1878 7 Feather, 1878 8 Feather, 1878 7/8 Feather. These issues come with a few too many marks and lustre that is seldom found blazing. These are difficult issues to find in eye appeal 9 or 10.
1878-CC. Too many little marks plague this date.
1879. Very difficult to find with bright blazing lustre. Marks are also a problem. I haven't had a gem in stock for a long time!
1880-O. Die rust and poor planchet preparation equal poor lustre. Marks are a problem, too. Finding a gem is a difficult task.
1880-CC. Die rust and marks account for the many inferior specimens in the marketplace. Gems are very difficult.
1886-O. For a coin with a mintage of 10 million pieces, it is amazing there are not more mint state examples around. The combined NGC and PCGS populations are: MS-60 (242), MS-61 (310), MS-62 (497), MS-63 (387), MS-64 (136), MS-65 (0).
Compare these numbers to the 1887-O at almost the same mintage. Four times as many 1887-Os have been certified as 1886-Os. The reason for this is unclear.
Dull lustre and a scruffy look characterize the 1886-O. The best deal, in my opinion, is MS-60 to MS-62 and if you hold out for a gem, you may never find one!
1887-O. This issue can be difficult for strike, but with a little work a well-struck example can be found.
1890. Most come with soft, dull lustre. Occasionally you can find this issue bright and sharp.
1891-O. With this date we begin a string of "O" mints with bad to terrible strikes. The 91-O strike ratio appears to be 70% bad, 30% good, so there is a good chance of finding a decent strike.
A word of caution -- a good strike on these poorly struck "O" mint issues will never look as good as some of the sharply struck dates, such as 79-S, 80-S or 81-S.
1892-O. This issue is the worst "O" mint for strike. Once in a while a piece appears with a good strike in MS-64 or MS-65, but never with a great strike. It is best not to get hung up on this one, because it may drive you nuts!
1893-CC. More than half this issue comes with a very poor strike. The other half comes with lots of marks. This doesn't leave much room for a nice example, does it? Patience will win out, as the occasional nice coin turns up.
1893-O. Not a terrible strike, but certainly not great -- kind of in the middle. Lustre can also be a problem. Combine this with the fact that 93-O is a really scarce coin in mint state, and you have your work cut out for you.
1894-O. Similar to the 93-O, just a little worse. Marks can be a problem. Plus there are few mint state examples around to choose from. This is an especially hard issue for good eye appeal in MS-60 to MS-62.
1895-O. Look for strike to be OK, not great. This issue suffers from dull lustre and few mint state examples to choose from. Since mint state is a very difficult task, this issue might be better approached at AU-55 to AU-58.
1896-O. Most pieces were struck from rusted dies, so lustre is a major problem. Strike is neither good nor bad; marks are usually a problem in MS-60 to MS-62 grades.
There have been plenty of coins certified in MS-60 to MS-62, so the trick is finding one you like!
1897-O. This is similar to 96-O, but lustre on this issue is somewhat better. Again, you may have a difficult time locating a specimen in MS-60 to MS-63 you can live with.

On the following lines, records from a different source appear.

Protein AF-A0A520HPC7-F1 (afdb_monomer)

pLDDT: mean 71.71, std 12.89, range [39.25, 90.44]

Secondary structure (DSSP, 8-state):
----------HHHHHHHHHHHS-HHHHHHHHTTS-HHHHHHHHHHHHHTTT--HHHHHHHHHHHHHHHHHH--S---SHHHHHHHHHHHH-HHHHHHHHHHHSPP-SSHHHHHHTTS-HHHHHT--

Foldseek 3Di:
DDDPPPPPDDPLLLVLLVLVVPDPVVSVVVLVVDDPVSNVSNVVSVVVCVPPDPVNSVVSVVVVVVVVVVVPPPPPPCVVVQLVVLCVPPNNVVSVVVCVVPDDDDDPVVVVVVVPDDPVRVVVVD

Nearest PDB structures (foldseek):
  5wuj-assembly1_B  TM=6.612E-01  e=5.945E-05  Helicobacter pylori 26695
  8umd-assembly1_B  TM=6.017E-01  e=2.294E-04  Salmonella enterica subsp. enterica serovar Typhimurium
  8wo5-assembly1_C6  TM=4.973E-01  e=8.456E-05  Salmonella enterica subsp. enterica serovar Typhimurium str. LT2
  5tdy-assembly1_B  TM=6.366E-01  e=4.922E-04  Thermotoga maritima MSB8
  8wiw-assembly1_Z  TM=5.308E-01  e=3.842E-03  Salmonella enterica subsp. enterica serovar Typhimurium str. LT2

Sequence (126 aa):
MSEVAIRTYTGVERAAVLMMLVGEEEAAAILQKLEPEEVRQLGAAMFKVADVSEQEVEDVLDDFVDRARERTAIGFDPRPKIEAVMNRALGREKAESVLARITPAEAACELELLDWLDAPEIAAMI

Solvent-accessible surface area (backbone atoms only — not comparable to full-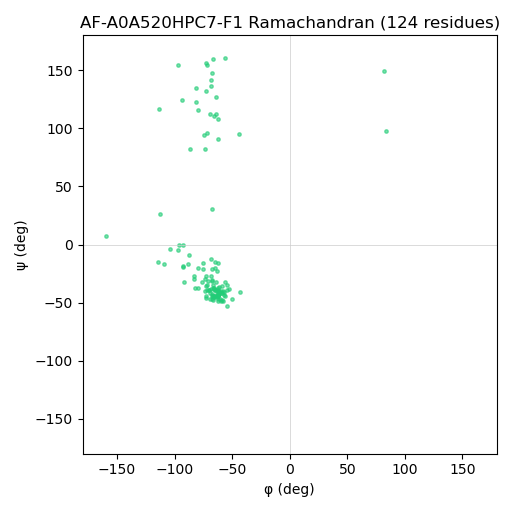atom values): 7671 Å² total; per-residue (Å²): 136,81,82,81,71,83,74,81,68,50,75,52,45,48,50,20,56,51,45,73,71,40,52,73,68,59,35,50,59,52,53,74,73,50,56,75,68,54,44,52,53,33,52,54,28,37,64,70,51,71,82,63,51,74,67,60,53,50,55,49,49,52,54,50,51,52,54,49,55,69,72,44,90,52,87,78,65,60,59,68,59,51,50,52,51,36,29,71,75,61,35,61,76,53,22,53,61,51,48,69,72,68,57,77,81,83,77,76,64,69,63,60,59,55,74,74,53,56,73,74,62,60,63,69,76,109

Radius of gyration: 22.66 Å; Cα contacts (8 Å, |Δi|>4): 42; chains: 1; bounding box: 42×41×67 Å

Mean predicted aligned error: 16.38 Å

Structure (mmCIF, N/CA/C/O backbone):
data_AF-A0A520HPC7-F1
#
_entry.id   AF-A0A520HPC7-F1
#
loop_
_atom_site.group_PDB
_atom_site.id
_atom_site.type_symbol
_atom_site.label_atom_id
_atom_site.label_alt_id
_atom_site.label_comp_id
_atom_site.label_asym_id
_atom_site.label_entity_id
_atom_site.label_seq_id
_atom_site.pdbx_PDB_ins_code
_atom_site.Cartn_x
_atom_site.Cartn_y
_atom_site.Cartn_z
_atom_site.occupancy
_atom_site.B_iso_or_equiv
_atom_site.auth_seq_id
_atom_site.auth_comp_id
_atom_site.auth_asym_id
_atom_site.auth_atom_id
_atom_site.pdbx_PDB_model_num
ATOM 1 N N . MET A 1 1 ? -17.551 -22.304 9.241 1.00 39.25 1 MET A N 1
ATOM 2 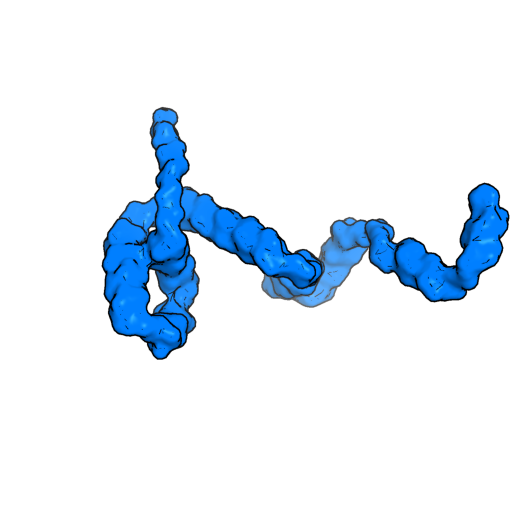C CA . MET A 1 1 ? -17.472 -21.646 7.925 1.00 39.25 1 MET A CA 1
ATOM 3 C C . MET A 1 1 ? -17.909 -20.219 8.158 1.00 39.25 1 MET A C 1
ATOM 5 O O . MET A 1 1 ? -19.095 -19.988 8.340 1.00 39.25 1 MET A O 1
ATOM 9 N N . SER A 1 2 ? -16.942 -19.330 8.356 1.00 39.50 2 SER A N 1
ATOM 10 C CA . SER A 1 2 ? -17.198 -17.923 8.650 1.00 39.50 2 SER A CA 1
ATOM 11 C C . SER A 1 2 ? -17.476 -17.225 7.328 1.00 39.50 2 SER A C 1
ATOM 13 O O . SER A 1 2 ? -16.682 -17.327 6.398 1.00 39.50 2 SER A O 1
ATOM 15 N N . GLU A 1 3 ? -18.643 -16.609 7.232 1.00 42.19 3 GLU A N 1
ATOM 16 C CA . GLU A 1 3 ? -19.079 -15.815 6.092 1.00 42.19 3 GLU A CA 1
ATOM 17 C C . GLU A 1 3 ? -18.121 -14.623 5.955 1.00 42.19 3 GLU A C 1
ATOM 19 O O . GLU A 1 3 ? -18.085 -13.748 6.821 1.00 42.19 3 GLU A O 1
ATOM 24 N N . VAL A 1 4 ? -17.266 -14.644 4.927 1.00 42.53 4 VAL A N 1
ATOM 25 C CA . VAL A 1 4 ? -16.338 -13.545 4.636 1.00 42.53 4 VAL A CA 1
ATOM 26 C C . VAL A 1 4 ? -17.180 -12.397 4.102 1.00 42.53 4 VAL A C 1
ATOM 28 O O . VAL A 1 4 ? -17.575 -12.370 2.937 1.00 42.53 4 VAL A O 1
ATOM 31 N N . ALA A 1 5 ? -17.534 -11.474 4.990 1.00 47.62 5 ALA A N 1
ATOM 32 C CA . ALA A 1 5 ? -18.174 -10.236 4.600 1.00 47.62 5 ALA A CA 1
ATOM 33 C C . ALA A 1 5 ? -17.167 -9.436 3.769 1.00 47.62 5 ALA A C 1
ATOM 35 O O . ALA A 1 5 ? -16.179 -8.948 4.313 1.00 47.62 5 ALA A O 1
ATOM 36 N N . ILE A 1 6 ? -17.425 -9.293 2.466 1.00 48.03 6 ILE A N 1
ATOM 37 C CA . ILE A 1 6 ? -16.684 -8.377 1.594 1.00 48.03 6 ILE A CA 1
ATOM 38 C C . ILE A 1 6 ? -16.920 -6.963 2.134 1.00 48.03 6 ILE A C 1
ATOM 40 O O . ILE A 1 6 ? -17.915 -6.301 1.819 1.00 48.03 6 ILE A O 1
ATOM 44 N N . ARG A 1 7 ? -16.043 -6.504 3.027 1.00 59.03 7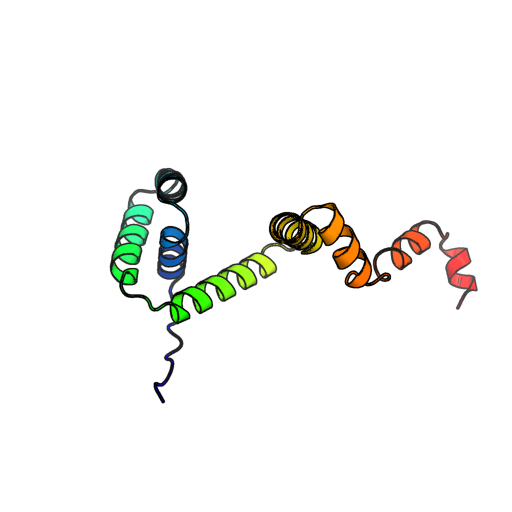 ARG A N 1
ATOM 45 C CA . A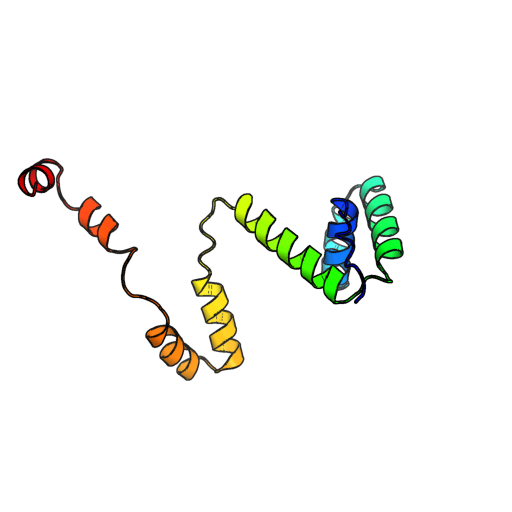RG A 1 7 ? -16.083 -5.141 3.543 1.00 59.03 7 ARG A CA 1
ATOM 46 C C . ARG A 1 7 ? -15.690 -4.217 2.405 1.00 59.03 7 ARG A C 1
ATOM 48 O O . ARG A 1 7 ? -14.563 -4.211 1.927 1.00 59.03 7 ARG A O 1
ATOM 55 N N . THR A 1 8 ? -16.650 -3.420 1.949 1.00 56.75 8 THR A N 1
ATOM 56 C CA . THR A 1 8 ? -16.371 -2.380 0.962 1.00 56.75 8 THR A CA 1
ATOM 57 C C . THR A 1 8 ? -15.642 -1.243 1.666 1.00 56.75 8 THR A C 1
ATOM 59 O O . THR A 1 8 ? -16.273 -0.373 2.262 1.00 56.75 8 THR A O 1
ATOM 62 N N . TYR A 1 9 ? -14.312 -1.252 1.618 1.00 62.97 9 TYR A N 1
ATOM 63 C CA . TYR A 1 9 ? -13.512 -0.170 2.182 1.00 62.97 9 TYR A CA 1
ATOM 64 C C . TYR A 1 9 ? -13.699 1.113 1.378 1.00 62.97 9 TYR A C 1
ATOM 66 O O . TYR A 1 9 ? -13.673 1.103 0.141 1.00 62.97 9 TYR A O 1
ATOM 74 N N . THR A 1 10 ? -13.854 2.232 2.074 1.00 73.50 10 THR A N 1
ATOM 75 C CA . THR A 1 10 ? -13.793 3.562 1.458 1.00 73.50 10 THR A CA 1
ATOM 76 C C . THR A 1 10 ? -12.373 3.850 0.958 1.00 73.50 10 THR A C 1
ATOM 78 O O . THR A 1 10 ? -11.409 3.228 1.405 1.00 73.50 10 THR A O 1
ATOM 81 N N . GLY A 1 11 ? -12.206 4.795 0.024 1.00 75.25 11 GLY A N 1
ATOM 82 C CA . GLY A 1 11 ? -10.873 5.139 -0.501 1.00 75.25 11 GLY A CA 1
ATOM 83 C C . GLY A 1 11 ? -9.875 5.552 0.593 1.00 75.25 11 GLY A C 1
ATOM 84 O O . GLY A 1 11 ? -8.695 5.235 0.492 1.00 75.25 11 GLY A O 1
ATOM 85 N N . VAL A 1 12 ? -10.369 6.176 1.668 1.00 80.75 12 VAL A N 1
ATOM 86 C CA . VAL A 1 12 ? -9.569 6.580 2.835 1.00 80.75 12 VAL A CA 1
ATOM 87 C C . VAL A 1 12 ? -9.146 5.371 3.677 1.00 80.75 12 VAL A C 1
ATOM 89 O O . VAL A 1 12 ? -8.007 5.312 4.122 1.00 80.75 12 VAL A O 1
ATOM 92 N N . GLU A 1 13 ? -10.018 4.376 3.860 1.00 78.81 13 GLU A N 1
ATOM 93 C CA . GLU A 1 13 ? -9.666 3.143 4.581 1.00 78.81 13 GLU A CA 1
ATOM 94 C C . GLU A 1 13 ? -8.655 2.293 3.800 1.00 78.81 13 GLU A C 1
ATOM 96 O O . GLU A 1 13 ? -7.718 1.772 4.395 1.00 78.81 13 GLU A O 1
ATOM 101 N N . ARG A 1 14 ? -8.770 2.221 2.466 1.00 79.88 14 ARG A N 1
ATOM 102 C CA . ARG A 1 14 ? -7.764 1.545 1.622 1.00 79.88 14 ARG A CA 1
ATOM 103 C C . ARG A 1 14 ? -6.410 2.244 1.690 1.00 79.88 14 ARG A C 1
ATOM 105 O O . ARG A 1 14 ? -5.383 1.590 1.833 1.00 79.88 14 ARG A O 1
ATOM 112 N N . ALA A 1 15 ? -6.413 3.577 1.631 1.00 83.06 15 ALA A N 1
ATOM 113 C CA . ALA A 1 15 ? -5.202 4.367 1.816 1.00 83.06 15 ALA A CA 1
ATOM 114 C C . ALA A 1 15 ? -4.588 4.124 3.201 1.00 83.06 15 ALA A C 1
ATOM 116 O O . ALA A 1 15 ? -3.380 3.965 3.302 1.00 83.06 15 ALA A O 1
ATOM 117 N N . ALA A 1 16 ? -5.403 4.019 4.253 1.00 85.25 16 ALA A N 1
ATOM 118 C CA . ALA A 1 16 ? -4.923 3.705 5.593 1.00 85.25 16 ALA A CA 1
ATOM 119 C C . ALA A 1 16 ? -4.255 2.322 5.678 1.00 85.25 16 ALA A C 1
ATOM 121 O O . ALA A 1 16 ? -3.171 2.229 6.244 1.00 85.25 16 ALA A O 1
ATOM 122 N N . VAL A 1 17 ? -4.840 1.277 5.076 1.00 83.00 17 VAL A N 1
ATOM 123 C CA . VAL A 1 17 ? -4.210 -0.058 4.992 1.00 83.00 17 VAL A CA 1
ATOM 124 C C . VAL A 1 17 ? -2.860 0.025 4.275 1.00 83.00 17 VAL A C 1
ATOM 126 O O . VAL A 1 17 ? -1.861 -0.472 4.782 1.00 83.00 17 VAL A O 1
ATOM 129 N N . LEU A 1 18 ? -2.795 0.703 3.125 1.00 80.62 18 LEU A N 1
ATOM 130 C CA . LEU A 1 18 ? -1.545 0.865 2.374 1.00 80.62 18 LEU A CA 1
ATOM 131 C C . LEU A 1 18 ? -0.483 1.628 3.171 1.00 80.62 18 LEU A C 1
ATOM 133 O O . LEU A 1 18 ? 0.683 1.251 3.154 1.00 80.62 18 LEU A O 1
ATOM 137 N N . MET A 1 19 ? -0.880 2.664 3.907 1.00 83.75 19 MET A N 1
ATOM 138 C CA . MET A 1 19 ? 0.025 3.453 4.750 1.00 83.75 19 MET A CA 1
ATOM 139 C C . MET A 1 19 ? 0.565 2.664 5.948 1.00 83.75 19 MET A C 1
ATOM 141 O O . MET A 1 19 ? 1.607 3.030 6.472 1.00 83.75 19 MET A O 1
ATOM 145 N N . MET A 1 20 ? -0.105 1.584 6.362 1.00 80.44 20 MET A N 1
ATOM 146 C CA . MET A 1 20 ? 0.405 0.645 7.372 1.00 80.44 20 MET A CA 1
ATOM 147 C C . MET A 1 20 ? 1.421 -0.356 6.795 1.00 80.44 20 MET A C 1
ATOM 149 O O . MET A 1 20 ? 2.189 -0.950 7.547 1.00 80.44 20 MET A O 1
ATOM 153 N N . LEU A 1 21 ? 1.418 -0.562 5.473 1.00 77.69 21 LEU A N 1
ATOM 154 C CA . LEU A 1 21 ? 2.356 -1.443 4.762 1.00 77.69 21 LEU A CA 1
ATOM 155 C C . LEU A 1 21 ? 3.597 -0.699 4.266 1.00 77.69 21 LEU A C 1
ATOM 157 O O . LEU A 1 21 ? 4.679 -1.274 4.150 1.00 77.69 21 LEU A O 1
ATOM 161 N N . VAL A 1 22 ? 3.420 0.574 3.928 1.00 78.69 22 VAL A N 1
ATOM 162 C CA . VAL A 1 22 ? 4.492 1.505 3.599 1.00 78.69 22 VAL A CA 1
ATOM 163 C C . VAL A 1 22 ? 5.218 1.859 4.903 1.00 78.69 22 VAL A C 1
ATOM 165 O O . VAL A 1 22 ? 4.575 2.131 5.912 1.00 78.69 22 VAL A O 1
ATOM 168 N N . GLY A 1 23 ? 6.553 1.803 4.906 1.00 77.81 23 GLY A N 1
ATOM 169 C CA . GLY A 1 23 ? 7.359 2.066 6.100 1.00 77.81 23 GLY A CA 1
ATOM 170 C C . GLY A 1 23 ? 7.083 3.440 6.722 1.00 77.81 23 GLY A C 1
ATOM 171 O O . GLY A 1 23 ? 6.556 4.345 6.071 1.00 77.81 23 GLY A O 1
ATOM 172 N N . GLU A 1 24 ? 7.447 3.602 7.998 1.00 81.75 24 GLU A N 1
ATOM 173 C CA . GLU A 1 24 ? 7.177 4.835 8.756 1.00 81.75 24 GLU A CA 1
ATOM 174 C C . GLU A 1 24 ? 7.715 6.093 8.050 1.00 81.75 24 GLU A C 1
ATOM 176 O O . GLU A 1 24 ? 7.047 7.129 8.035 1.00 81.75 24 GLU A O 1
ATOM 181 N N . GLU A 1 25 ? 8.896 6.005 7.427 1.00 83.56 25 GLU A N 1
ATOM 182 C CA . GLU A 1 25 ? 9.538 7.128 6.735 1.00 83.56 25 GLU A CA 1
ATOM 183 C C . GLU A 1 25 ? 8.764 7.549 5.479 1.00 83.56 25 GLU A C 1
ATOM 185 O O . GLU A 1 25 ? 8.490 8.736 5.271 1.00 83.56 25 GLU A O 1
ATOM 190 N N . GLU A 1 26 ? 8.369 6.588 4.648 1.00 81.50 26 GLU A N 1
ATOM 191 C CA . GLU A 1 26 ? 7.633 6.849 3.416 1.00 81.50 26 GLU A CA 1
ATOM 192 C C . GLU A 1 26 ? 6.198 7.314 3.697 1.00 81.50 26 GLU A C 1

1901. This is my candidate for "Worst Made Morgan Dollar." Here you find greasy dies, poor lapping of the dies, improper pressure of the presses, and poor quality planchets.
If you feel confident you can find a nice coin in this date, think again. I have never seen one and most of the gem sets of Morgan Dollars contain a Proof instead of a Mint State example.
This issue must be considered completely separate from the rest of the series. What I recommend you look for is a coin that is much better than normal for the date. I don't often find examples like this, but rest assured that when I do, it will be the best that is available. In this issue MS-62 is the grade to shoot for.
1901-O. I know this is a common coin, but it is especially hard to find in gem MS-65 or MS-66. Some rusty dies and plenty of marks make a gem difficult in this issue.
1902-S. Improper lapping of dies left lines running through the obverse and/or reverse on lots of specimens. Strike can be a problem too, so a gem is mighty hard to find.
1904. Dull grey is not a look generally preferred in the Morgan series, but describes most of the coins in this date. There are just a few around with bright lustre, so have patience when looking for this issue.
1921 P, D, and S. This year marks a redesign. Who knows why, but the mint made a really ugly design.
On the obverse the profile is slightly different, and the hair is quite different from previous issues. Hair detail runs strong and weak within the same die. The reverse is a catastrophe: the breast feathers seem sculpted with a butter knife, leaving almost no detail.
The "P" and "D" mints are the best struck for the date, but both issues are plagued with marks.
The "S" mint is the true disaster. Here we find poorly lapped dies, lousy strikes, and soft, dull lustre. Sound appealing? Gems are few and far between, although I have had one in MS-65. This was the last issue Wayne Miller found for his gem set of dollars!